Like I said, the roster for the game was great, and I applaud bringing some of the most interesting characters from PlayStation’s history in. But there were some glaring omissions in there that needed to be addressed.
The Super System in All Stars really helped make that game feel as interesting and unique as it is. You don’t merely dole out damage in All Stars in order to win. Instead, inflicting damage on other players helped fill up a super meter on your HUD that, when full, allowed for a level 1, level 2, and level 3 super attack that scored a “kill” on another player. After the counts were recorded, the player who ended the round with the highest number of kills was declared the winner.
I loved the super system in All Stars. It was clear and concise, and I always had a solid idea of what my character was capable of doing or what situation I was in. Contrary to popular belief, the goal was not necessarily to always work your way up to a level 3 super and use it to wipe everyone off the map. Instead, there is a fair amount of strategy involved in knowing when and where to use level 1 and 2 supers in order to score more attainable kills to add to your count, and I loved the times I had to figure out exactly when to save my attacks and when to use them.
Supers also did a great job of paying homage to each individual character’s background and personality by incorporating something the character did or was associated with in their respective games. Ratchet uses his various and powerful weapons to blast players into oblivion, Murray body slams opponents for Sly Cooper, and Nathan Drake tumbles a temple pillar over to crush any enemies in the way.
Supers were fun to experiment with and use, but I felt like I encountered some slight balancing issues with each of them. Ratchet’s level 1 super attack was incredibly powerful, while PaRappa’s required you to be practically on top of the other player in order to score a kill. Ranged supers tended to be more useful and powerful than those that took place up close, and it felt somewhat inconsistent and frustrating in its implementation. Better balancing that allows each of the characters to have level 1, 2, and 3 supers of equal power and ability would help to make each character more accessible and allow for players to have a more fair chance at victory in a match.
EVEN MORE STAGES
As said before, one of the best parts of PlayStation All Stars: Battle Royale was the game’s various stages that combined the best of two different Sony franchises in an attempt to pay homage to each of the respective games.
The stages were great. They offered environmental challenges, were aesthetically interesting, and fit the game’s overall goofy vibe. PlayStation All Stars is a fun, lighthearted game about seeing Sackboy beat up on Kratos. At its core, this is an odd concept that wouldn’t work in any other form outside of a brawler in the same vein as games like All Stars or Smash Bros. Because of that, the stages felt like a great addition and helped play up the game’s ridiculous nature very well.

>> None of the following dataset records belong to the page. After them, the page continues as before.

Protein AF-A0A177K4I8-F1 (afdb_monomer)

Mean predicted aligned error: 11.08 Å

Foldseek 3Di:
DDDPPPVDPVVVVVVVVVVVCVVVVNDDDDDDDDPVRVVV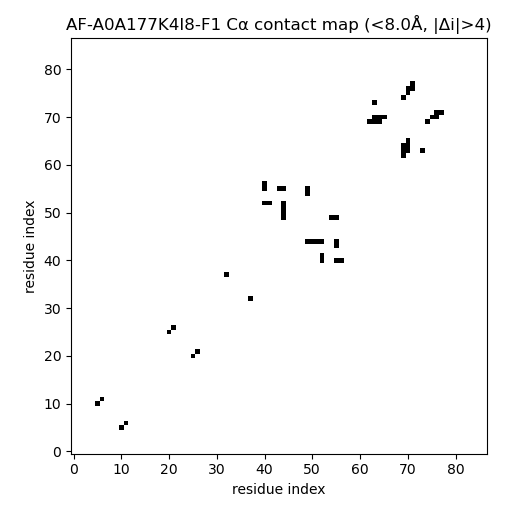LVVQCVVVVPPDSVRSVVVVVVCCVPDQVSVCVPVNHPDDPPPDDDD

Radius of gyration: 19.23 Å; Cα contacts (8 Å, |Δi|>4): 2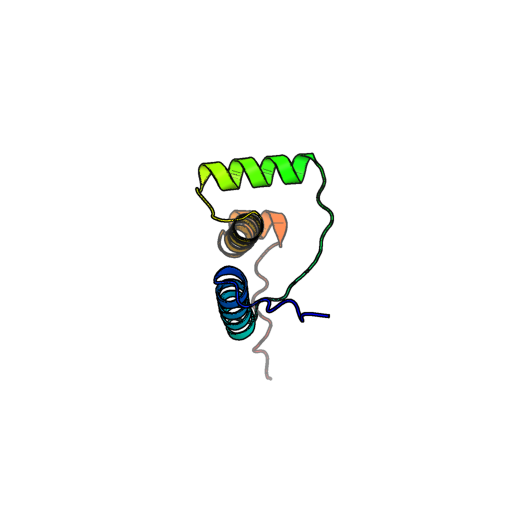9; chains: 1; bounding box: 69×24×41 Å

Structure (mmCIF, N/CA/C/O backbone):
data_AF-A0A177K4I8-F1
#
_entry.id   AF-A0A177K4I8-F1
#
loop_
_atom_site.group_PDB
_atom_site.id
_atom_site.type_symbol
_atom_site.label_atom_id
_atom_site.label_alt_id
_atom_site.label_comp_id
_atom_site.label_asym_id
_atom_site.label_entity_id
_atom_site.label_seq_id
_atom_site.pdbx_PDB_ins_code
_atom_site.Cartn_x
_atom_site.Cartn_y
_atom_site.Cartn_z
_atom_site.occupancy
_atom_site.B_iso_or_equiv
_atom_site.auth_seq_id
_atom_site.auth_comp_id
_atom_site.auth_asym_id
_atom_site.auth_atom_id
_atom_site.pdbx_PDB_model_num
ATOM 1 N N . MET A 1 1 ? 31.441 2.487 -32.619 1.00 40.69 1 MET A N 1
ATOM 2 C CA . MET A 1 1 ? 30.535 2.826 -31.500 1.00 40.69 1 MET A CA 1
ATOM 3 C C . MET A 1 1 ? 29.640 1.620 -31.264 1.00 40.69 1 MET A C 1
ATOM 5 O O . MET A 1 1 ? 28.864 1.345 -32.166 1.00 40.69 1 MET A O 1
ATOM 9 N N . PRO A 1 2 ? 29.776 0.831 -30.184 1.00 48.12 2 PRO A N 1
ATOM 10 C CA . PRO A 1 2 ? 28.866 -0.286 -29.979 1.00 48.12 2 PRO A CA 1
ATOM 11 C C . PRO A 1 2 ? 27.589 0.210 -29.290 1.00 48.12 2 PRO A C 1
ATOM 13 O O . PRO A 1 2 ? 27.647 0.854 -28.239 1.00 48.12 2 PRO A O 1
ATOM 16 N N . GLU A 1 3 ? 26.444 -0.072 -29.913 1.00 50.94 3 GLU A N 1
ATOM 17 C CA . GLU A 1 3 ? 25.116 0.063 -29.318 1.00 50.94 3 GLU A CA 1
ATOM 18 C C . GLU A 1 3 ? 25.059 -0.745 -28.018 1.00 50.94 3 GLU A C 1
ATOM 20 O O . GLU A 1 3 ? 25.390 -1.931 -27.974 1.00 50.94 3 GLU A O 1
ATOM 25 N N . LYS A 1 4 ? 24.661 -0.087 -26.926 1.00 49.38 4 LYS A N 1
ATOM 26 C CA . LYS A 1 4 ? 24.393 -0.758 -25.654 1.00 49.38 4 LYS A CA 1
ATOM 27 C C . LYS A 1 4 ? 23.102 -1.554 -25.794 1.00 49.38 4 LYS A C 1
ATOM 29 O O . LYS A 1 4 ? 22.016 -1.048 -25.515 1.00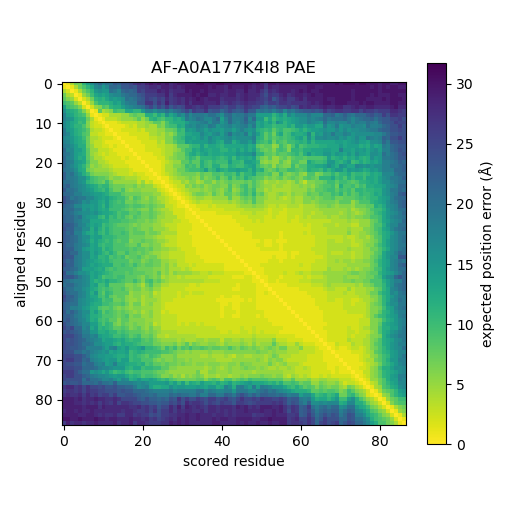 49.38 4 LYS A O 1
ATOM 34 N N . ASP A 1 5 ? 23.256 -2.811 -26.175 1.00 52.16 5 ASP A N 1
ATOM 35 C CA . ASP A 1 5 ? 22.253 -3.851 -26.030 1.00 52.16 5 ASP A CA 1
ATOM 36 C C . ASP A 1 5 ? 21.775 -3.896 -24.573 1.00 52.16 5 ASP A C 1
ATOM 38 O O . ASP A 1 5 ? 22.392 -4.473 -23.674 1.00 52.16 5 ASP A O 1
ATOM 42 N N . SER A 1 6 ? 20.633 -3.261 -24.316 1.00 51.97 6 SER A N 1
ATOM 43 C CA . SER A 1 6 ? 19.902 -3.347 -23.050 1.00 51.97 6 SER A CA 1
ATOM 44 C C . SER A 1 6 ? 19.171 -4.695 -22.940 1.00 51.97 6 SER A C 1
ATOM 46 O O . SER A 1 6 ? 17.999 -4.786 -22.575 1.00 51.97 6 SER A O 1
ATOM 48 N N . THR A 1 7 ? 19.882 -5.779 -23.249 1.00 56.94 7 THR A N 1
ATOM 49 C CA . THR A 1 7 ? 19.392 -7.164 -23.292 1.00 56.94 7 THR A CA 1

In the next game, I don’t want anything about them to change outside of one thing: I want more of them. They were interesting and fun to be in, and I can’t wait to see what other hybrids they can dream up and put into use for the second All Stars. Seeing the Patapons come in behind Hades was awesome, and having a chance to see a whole new set of stages and mixed themes is something I can definitely get behind in All Stars 2.